Oui, c’est ce qu’on appelle les procédures-bâillons. Les entreprises déposent des recours en justice contre les Soulèvements de la terre ou contre Greenpeace pour non-respect du droit de propriété, pour dégradation des biens… Ces associations, qui ont des moyens financiers limités, sont condamnées à payer des dommages et intérêts élevés et se retrouvent de fait bâillonnées : elles n’ont plus les moyens de parler, de mener des campagnes. Le même phénomène se produit d’ailleurs aussi à l’initiative de l’État. Celui-ci a par exemple retiré à l’association Anticor son habilitation à se porter partie civile dans des procès, alors qu’elle joue un rôle capital dans la lutte contre la corruption. On assiste à une montée en puissance d’une contestation multiforme : les agriculteurs, les Gilets jaunes, les étudiants… L’État fait tout pour que cette contestation ne déborde pas, avec toujours la peur de Mai 68 en tête. Le problème est que si une association comme Anticor est affaiblie – alors qu’elle se place sur le terrain du droit et de la justice –, le combat contre la corruption risque de prendre des voies plus violentes.

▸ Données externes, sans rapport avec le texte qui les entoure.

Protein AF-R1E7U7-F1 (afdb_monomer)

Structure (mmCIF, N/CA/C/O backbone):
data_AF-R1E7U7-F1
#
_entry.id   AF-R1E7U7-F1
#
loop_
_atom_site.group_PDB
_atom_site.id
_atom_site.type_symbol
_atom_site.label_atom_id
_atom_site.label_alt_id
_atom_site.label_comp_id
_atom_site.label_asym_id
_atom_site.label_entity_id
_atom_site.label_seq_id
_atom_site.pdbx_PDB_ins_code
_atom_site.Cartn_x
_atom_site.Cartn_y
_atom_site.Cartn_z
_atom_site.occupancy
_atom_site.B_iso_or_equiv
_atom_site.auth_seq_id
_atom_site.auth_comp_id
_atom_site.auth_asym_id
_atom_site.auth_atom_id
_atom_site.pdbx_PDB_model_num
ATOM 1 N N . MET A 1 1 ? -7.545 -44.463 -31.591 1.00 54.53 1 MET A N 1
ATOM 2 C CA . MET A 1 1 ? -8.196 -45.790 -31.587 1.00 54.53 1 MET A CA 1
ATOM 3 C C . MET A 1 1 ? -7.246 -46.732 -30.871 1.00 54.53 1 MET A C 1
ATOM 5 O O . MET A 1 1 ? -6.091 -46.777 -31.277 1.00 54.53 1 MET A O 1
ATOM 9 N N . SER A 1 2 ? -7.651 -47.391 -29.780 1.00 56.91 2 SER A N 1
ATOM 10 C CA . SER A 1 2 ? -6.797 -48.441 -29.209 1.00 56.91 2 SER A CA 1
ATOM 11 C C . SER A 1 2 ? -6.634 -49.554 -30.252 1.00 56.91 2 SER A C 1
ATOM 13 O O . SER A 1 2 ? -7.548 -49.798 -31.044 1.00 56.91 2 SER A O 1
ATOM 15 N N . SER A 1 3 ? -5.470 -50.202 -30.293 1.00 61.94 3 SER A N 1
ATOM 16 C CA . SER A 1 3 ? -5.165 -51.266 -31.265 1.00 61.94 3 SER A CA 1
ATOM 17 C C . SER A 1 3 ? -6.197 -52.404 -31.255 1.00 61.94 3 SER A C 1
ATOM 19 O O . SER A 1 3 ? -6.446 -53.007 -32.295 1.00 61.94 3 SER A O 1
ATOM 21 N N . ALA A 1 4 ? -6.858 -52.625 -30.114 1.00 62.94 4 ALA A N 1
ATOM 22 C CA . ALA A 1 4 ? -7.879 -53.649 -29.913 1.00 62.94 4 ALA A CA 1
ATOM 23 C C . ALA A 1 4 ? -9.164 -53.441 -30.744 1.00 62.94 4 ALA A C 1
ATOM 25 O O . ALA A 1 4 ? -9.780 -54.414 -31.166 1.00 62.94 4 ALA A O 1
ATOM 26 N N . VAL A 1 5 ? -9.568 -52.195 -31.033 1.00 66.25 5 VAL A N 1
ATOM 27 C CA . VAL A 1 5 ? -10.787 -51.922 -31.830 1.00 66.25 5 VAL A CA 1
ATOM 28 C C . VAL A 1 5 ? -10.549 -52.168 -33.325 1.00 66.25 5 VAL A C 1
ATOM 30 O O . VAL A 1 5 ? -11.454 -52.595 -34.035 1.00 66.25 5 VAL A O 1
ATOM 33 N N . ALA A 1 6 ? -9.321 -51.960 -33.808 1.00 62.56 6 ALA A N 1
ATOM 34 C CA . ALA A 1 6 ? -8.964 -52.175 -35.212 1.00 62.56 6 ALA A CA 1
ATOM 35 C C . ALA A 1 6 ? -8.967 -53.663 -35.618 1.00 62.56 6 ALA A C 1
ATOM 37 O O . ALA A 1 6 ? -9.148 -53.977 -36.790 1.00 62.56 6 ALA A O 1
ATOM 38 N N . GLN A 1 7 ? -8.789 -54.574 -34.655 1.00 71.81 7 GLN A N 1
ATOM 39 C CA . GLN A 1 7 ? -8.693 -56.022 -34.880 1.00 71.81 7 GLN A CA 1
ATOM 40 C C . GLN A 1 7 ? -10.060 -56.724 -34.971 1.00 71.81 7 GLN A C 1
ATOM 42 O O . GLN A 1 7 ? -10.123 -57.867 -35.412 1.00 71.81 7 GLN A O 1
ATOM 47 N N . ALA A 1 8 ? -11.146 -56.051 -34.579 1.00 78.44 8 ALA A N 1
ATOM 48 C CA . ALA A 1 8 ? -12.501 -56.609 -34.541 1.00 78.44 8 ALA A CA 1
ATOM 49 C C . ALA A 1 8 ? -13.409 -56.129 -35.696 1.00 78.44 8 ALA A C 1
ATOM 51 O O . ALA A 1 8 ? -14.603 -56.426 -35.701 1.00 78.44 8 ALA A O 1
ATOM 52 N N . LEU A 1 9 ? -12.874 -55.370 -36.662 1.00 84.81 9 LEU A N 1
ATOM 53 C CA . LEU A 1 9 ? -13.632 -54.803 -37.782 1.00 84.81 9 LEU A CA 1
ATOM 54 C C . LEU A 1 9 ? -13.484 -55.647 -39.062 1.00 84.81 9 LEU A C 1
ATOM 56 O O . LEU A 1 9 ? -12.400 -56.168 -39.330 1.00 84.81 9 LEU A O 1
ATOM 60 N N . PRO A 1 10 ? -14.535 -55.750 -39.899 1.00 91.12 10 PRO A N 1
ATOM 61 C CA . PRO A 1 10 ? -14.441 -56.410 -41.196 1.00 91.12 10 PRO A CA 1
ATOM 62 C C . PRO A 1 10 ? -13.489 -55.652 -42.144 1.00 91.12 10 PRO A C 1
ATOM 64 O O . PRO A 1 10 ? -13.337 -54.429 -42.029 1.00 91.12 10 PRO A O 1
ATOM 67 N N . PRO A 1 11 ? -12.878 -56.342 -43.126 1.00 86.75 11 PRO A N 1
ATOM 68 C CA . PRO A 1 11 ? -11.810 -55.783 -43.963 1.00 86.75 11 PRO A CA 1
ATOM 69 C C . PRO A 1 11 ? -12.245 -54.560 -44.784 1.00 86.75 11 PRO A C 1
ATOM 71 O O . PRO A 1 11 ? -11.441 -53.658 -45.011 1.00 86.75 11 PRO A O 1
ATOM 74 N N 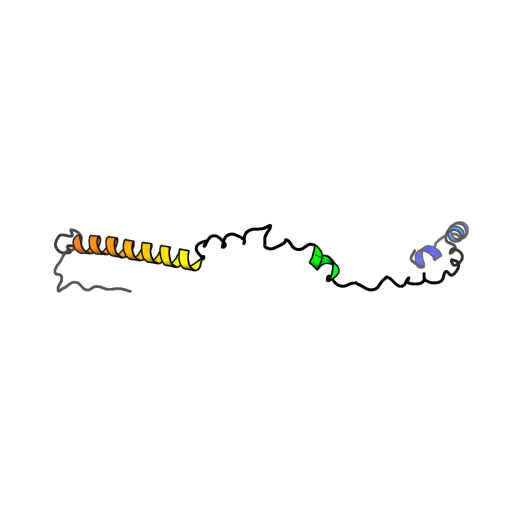. SER A 1 12 ? -13.522 -54.481 -45.175 1.00 89.38 12 SER A N 1
ATOM 75 C CA . SER A 1 12 ? -14.093 -53.328 -45.886 1.00 89.38 12 SER A CA 1
ATOM 76 C C . SER A 1 12 ? -14.087 -52.044 -45.051 1.00 89.38 12 SER A C 1
ATOM 78 O O . SER A 1 12 ? -13.865 -50.963 -45.589 1.00 89.38 12 SER A O 1
ATOM 80 N N . ILE A 1 13 ? -14.297 -52.158 -43.736 1.00 86.00 13 ILE A N 1
ATOM 81 C CA . ILE A 1 13 ? -14.304 -51.023 -42.807 1.00 86.00 13 ILE A CA 1
ATOM 82 C C . ILE A 1 13 ? -12.875 -50.688 -42.364 1.00 86.00 13 ILE A C 1
ATOM 84 O O . ILE A 1 13 ? -12.538 -49.513 -42.240 1.00 86.00 13 ILE A O 1
ATOM 88 N N . LEU A 1 14 ? -12.009 -51.693 -42.186 1.00 86.25 14 LEU A N 1
ATOM 89 C CA . LEU A 1 14 ? -10.600 -51.499 -41.819 1.00 86.25 14 LEU A CA 1
ATOM 90 C C . LEU A 1 14 ? -9.857 -50.628 -42.846 1.00 86.25 14 LEU A C 1
ATOM 92 O O . LEU A 1 14 ? -9.098 -49.740 -42.458 1.00 86.25 14 LEU A O 1
ATOM 96 N N . ALA A 1 15 ? -10.137 -50.811 -44.142 1.00 85.12 15 ALA A N 1
ATOM 97 C CA . ALA A 1 15 ? -9.528 -50.036 -45.225 1.00 85.12 15 ALA A CA 1
ATOM 98 C C . ALA A 1 15 ? -9.732 -48.512 -45.094 1.00 85.12 15 ALA A C 1
ATOM 100 O O . ALA A 1 15 ? -8.874 -47.737 -45.515 1.00 85.12 15 ALA A O 1
ATOM 101 N N . LEU A 1 16 ? -10.827 -48.071 -44.461 1.00 88.69 16 LEU A N 1
ATOM 102 C CA . LEU A 1 16 ? -11.123 -46.650 -44.235 1.00 88.69 16 LEU A CA 1
ATOM 103 C C . LEU A 1 16 ? -10.196 -46.005 -43.195 1.00 88.69 16 LEU A C 1
ATOM 105 O O . LEU A 1 16 ? -10.051 -44.783 -43.168 1.00 88.69 16 LEU A O 1
ATOM 109 N N . PHE A 1 17 ? -9.570 -46.817 -42.342 1.00 88.00 17 PHE A N 1
ATOM 110 C CA . PHE A 1 17 ? -8.682 -46.372 -41.269 1.00 88.00 17 PHE A CA 1
ATOM 111 C C . PHE A 1 17 ? -7.197 -46.558 -41.605 1.00 88.00 17 PHE A C 1
ATOM 113 O O . PHE A 1 17 ? -6.353 -46.448 -40.712 1.00 88.00 17 PHE A O 1
ATOM 120 N N . ALA A 1 18 ? -6.859 -46.822 -42.872 1.00 86.00 18 ALA A N 1
ATOM 121 C CA . ALA A 1 18 ? -5.470 -46.860 -43.312 1.00 86.00 18 ALA A CA 1
ATOM 122 C C . ALA A 1 18 ? -4.766 -45.524 -42.986 1.00 86.00 18 ALA A C 1
ATOM 124 O O . ALA A 1 18 ? -5.353 -44.449 -43.172 1.00 86.00 18 ALA A O 1
ATOM 125 N N . PRO A 1 19 ? -3.521 -45.558 -42.475 1.00 90.19 19 PRO A N 1
ATOM 126 C CA . PRO A 1 19 ? -2.801 -44.341 -42.143 1.00 90.19 19 PRO A CA 1
ATOM 127 C C . PRO A 1 19 ? -2.596 -43.491 -43.397 1.00 90.19 19 PRO A C 1
ATOM 129 O O . PRO A 1 19 ? -2.391 -43.997 -44.500 1.00 90.19 19 PRO A O 1
ATOM 132 N N . ARG A 1 20 ? -2.627 -42.170 -43.215 1.00 91.25 20 ARG A N 1
ATOM 133 C CA . ARG A 1 20 ? -2.290 -41.236 -44.291 1.00 91.25 20 ARG A CA 1
ATOM 134 C C . ARG A 1 20 ? -0.808 -41.381 -44.658 1.00 91.25 20 ARG A C 1
ATOM 136 O O . ARG A 1 20 ? -0.007 -41.708 -43.778 1.00 91.25 20 ARG A O 1
ATOM 143 N N . PRO A 1 21 ? -0.425 -41.098 -45.917 1.00 92.62 21 PRO A N 1
ATOM 144 C CA . PRO A 1 21 ? 0.985 -41.009 -46.276 1.00 92.62 21 PRO A CA 1
ATOM 145 C C . PRO A 1 21 ? 1.701 -40.004 -45.358 1.00 92.62 21 PRO A C 1
ATOM 147 O O . PRO A 1 21 ? 1.083 -39.012 -44.944 1.00 92.62 21 PRO A O 1
ATOM 150 N N . PRO A 1 22 ? 2.981 -40.247 -45.020 1.00 93.38 22 PRO A N 1
ATOM 151 C CA . PRO A 1 22 ? 3.728 -39.345 -44.159 1.00 93.38 22 PRO A CA 1
ATOM 152 C C . PRO A 1 22 ? 3.766 -37.944 -44.789 1.00 93.38 22 PRO A C 1
ATOM 154 O O . PRO A 1 22 ? 3.949 -37.822 -46.005 1.00 93.38 22 PRO A O 1
ATOM 157 N N . PRO A 1 23 ? 3.572 -36.877 -43.996 1.00 93.12 23 PRO A N 1
ATOM 158 C CA . PRO A 1 23 ? 3.626 -35.522 -44.522 1.00 93.12 23 PRO A CA 1
ATOM 159 C C . PRO A 1 23 ? 5.032 -35.216 -45.064 1.00 93.12 23 PRO A C 1
ATOM 161 O O . PRO A 1 23 ? 6.021 -35.723 -44.525 1.00 93.12 23 PRO A O 1
ATOM 164 N N . PRO A 1 24 ? 5.152 -34.364 -46.098 1.00 94.25 24 PRO A N 1
ATOM 165 C CA . PRO A 1 24 ? 6.454 -33.952 -46.601 1.00 94.25 24 PRO A CA 1
ATOM 166 C C . PRO A 1 24 ? 7.225 -33.203 -45.511 1.00 94.25 24 PRO A C 1
ATOM 168 O O . PRO A 1 24 ? 6.674 -32.329 -44.833 1.00 94.25 24 PRO A O 1
ATOM 171 N N . PHE A 1 25 ? 8.510 -33.529 -45.362 1.00 94.25 25 PHE A N 1
ATOM 172 C CA . PHE A 1 25 ? 9.393 -32.832 -44.434 1.00 94.25 25 PHE A CA 1
ATOM 173 C C . PHE A 1 25 ? 9.488 -31.349 -44.808 1.00 94.25 25 PHE A C 1
ATOM 175 O O . PHE A 1 25 ? 9.775 -31.001 -45.955 1.00 94.25 25 PHE A O 1
ATOM 182 N N . LYS A 1 26 ? 9.269 -30.473 -43.825 1.00 92.44 26 LYS A N 1
ATOM 183 C CA . LYS A 1 26 ? 9.536 -29.038 -43.937 1.00 92.44 26 LYS A CA 1
ATOM 184 C C . LYS A 1 26 ? 10.562 -28.655 -42.871 1.00 92.44 26 LYS A C 1
ATOM 186 O O . LYS A 1 26 ? 10.345 -28.992 -41.705 1.00 92.44 26 LYS A O 1
ATOM 191 N N . PRO A 1 27 ? 11.656 -27.967 -43.236 1.00 92.81 27 PRO A N 1
ATOM 192 C CA . PRO A 1 27 ? 12.621 -27.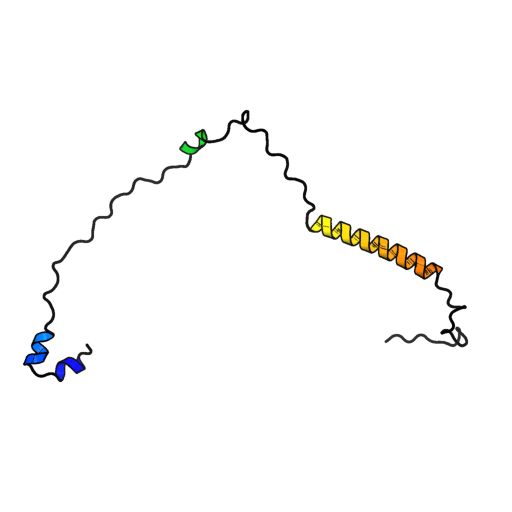491 -42.255 1.00 92.81 27 PRO A CA 1
ATOM 193 C C . PRO A 1 27 ? 11.973 -26.461 -41.321 1.00 92.81 27 PRO A C 1
ATOM 195 O O . PRO A 1 27 ? 11.004 -25.788 -41.685 1.00 92.81 27 PRO A O 1
ATOM 198 N N . ALA A 1 28 ? 12.518 -26.331 -40.110 1.00 92.06 28 ALA A N 1
ATOM 199 C CA . ALA A 1 28 ? 12.083 -25.302 -39.175 1.00 92.06 28 ALA A CA 1
ATOM 200 C C . ALA A 1 28 ? 12.312 -23.899 -39.776 1.00 92.06 28 ALA A C 1
ATOM 202 O O . ALA A 1 28 ? 13.335 -23.684 -40.431 1.00 92.06 28 ALA A O 1
ATOM 203 N N . PRO A 1 29 ? 11.394 -22.939 -39.555 1.00 90.44 29 PRO A N 1
ATOM 204 C CA . PRO A 1 29 ? 11.582 -21.577 -40.035 1.00 90.44 29 PRO A CA 1
ATOM 205 C C . PRO A 1 29 ? 12.822 -20.953 -39.386 1.00 90.44 29 PRO A C 1
ATOM 207 O O . PRO A 1 29 ? 13.035 -21.071 -38.176 1.00 90.44 29 PRO A O 1
ATOM 210 N N . GLU A 1 30 ? 13.635 -20.271 -40.190 1.00 89.81 30 GLU A N 1
ATOM 211 C CA . GLU A 1 30 ? 14.821 -19.580 -39.696 1.00 89.81 30 GLU A CA 1
ATOM 212 C C . GLU A 1 30 ? 14.418 -18.436 -38.753 1.00 89.81 30 GLU A C 1
ATOM 214 O O . GLU A 1 30 ? 13.561 -17.603 -39.067 1.00 89.81 30 GLU A O 1
ATOM 219 N N . LYS A 1 31 ? 15.040 -18.381 -37.568 1.00 88.31 31 LYS A N 1
ATOM 220 C CA . LYS A 1 31 ? 14.816 -17.284 -36.622 1.00 88.31 31 LYS A CA 1
ATOM 221 C C . LYS A 1 31 ? 15.459 -16.017 -37.177 1.00 88.31 31 LYS A C 1
ATOM 223 O O . LYS A 1 31 ? 16.682 -15.900 -37.223 1.00 88.31 31 LYS A O 1
ATOM 228 N N . ARG A 1 32 ? 14.633 -15.041 -37.555 1.00 86.44 32 ARG A N 1
ATOM 229 C CA . ARG A 1 32 ? 15.112 -13.719 -37.978 1.00 86.44 32 ARG A CA 1
ATOM 230 C C . ARG A 1 32 ? 15.865 -13.053 -36.824 1.00 86.44 32 ARG A C 1
ATOM 232 O O . ARG A 1 32 ? 15.379 -13.031 -35.694 1.00 86.44 32 ARG A O 1
ATOM 239 N N . LYS A 1 33 ? 17.031 -12.470 -37.111 1.00 87.38 33 LYS A N 1
ATOM 240 C CA . LYS A 1 33 ? 17.742 -11.616 -36.150 1.00 87.38 33 LYS A CA 1
ATOM 241 C C . LYS A 1 33 ? 16.926 -10.336 -35.950 1.00 87.38 33 LYS A C 1
ATOM 243 O O . LYS A 1 33 ? 16.765 -9.563 -36.892 1.00 87.38 33 LYS A O 1
ATOM 248 N N . MET A 1 34 ? 16.383 -10.139 -34.750 1.00 86.88 34 MET A N 1
ATOM 249 C CA . MET A 1 34 ? 15.732 -8.880 -34.388 1.00 86.88 34 MET A CA 1
ATOM 250 C C . MET A 1 34 ? 16.780 -7.771 -34.212 1.00 86.88 34 MET A C 1
ATOM 252 O O . MET A 1 34 ? 17.926 -8.070 -33.853 1.00 86.88 34 MET A O 1
ATOM 256 N N . PRO A 1 35 ? 16.409 -6.499 -34.440 1.00 88.75 35 PRO A N 1
ATOM 257 C CA . PRO A 1 35 ? 17.232 -5.371 -34.027 1.00 88.75 35 PRO A CA 1
ATOM 258 C C . PRO A 1 35 ? 17.604 -5.481 -32.544 1.00 88.75 35 PRO A C 1
ATOM 260 O O . PRO A 1 35 ? 16.834 -5.997 -31.732 1.00 88.75 35 PRO A O 1
ATOM 263 N N . ARG A 1 36 ? 18.798 -5.001 -32.187 1.00 90.38 36 ARG A N 1
ATOM 264 C CA . ARG A 1 36 ? 19.232 -4.947 -30.785 1.00 90.38 36 ARG A CA 1
ATOM 265 C C . ARG A 1 36 ? 18.361 -3.954 -30.014 1.00 90.38 36 ARG A C 1
ATOM 267 O O . ARG A 1 36 ? 17.971 -2.929 -30.567 1.00 90.38 36 ARG A O 1
ATOM 274 N N . TYR A 1 37 ? 18.104 -4.238 -28.739 1.00 89.31 37 TYR A N 1
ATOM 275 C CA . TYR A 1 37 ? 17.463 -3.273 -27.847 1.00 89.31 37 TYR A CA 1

Comment voyez-vous l’évolution de la liberté d’expression en France à l’avenir ?

La pente actuelle nous conduit, sans qu’on s’en aperçoive, vers un État sécuritaire du point de vue de la liberté d’expression. Plus la crise de la démocratie représentative va être manifeste, plus les inégalités seront criantes, plus la crise environnementale sera évidente… plus les citoyens voudront exprimer leur mécontentement, et plus on voudra les rendre muets. À mes yeux, il existe néanmoins trois lieux de résistance, susceptibles de freiner ce glissement : les juges, la presse et les universités – avec le principe d’indépendance universitaire. C’est d’ailleurs pour cela qu’on essaie de remettre en cause l’indépendance des juges ; c’est pour cela qu’autant de menaces pèsent sur la liberté de la presse – sans compter la mainmise croissante de milliardaires sur les médias. Et c’est pour cela qu’on essaie de remettre en cause la liberté des universitaires, par exemple dans le choix de leurs sujets de recherche. Des entreprises arrivent et disent : « Si vous travaillez sur ce thème, on vous accorde 20 000 euros », tandis que des étudiants qui font leur thèse sur d’autres sujets ne sont pas du tout financés. Le risque est celui de la censure indirecte.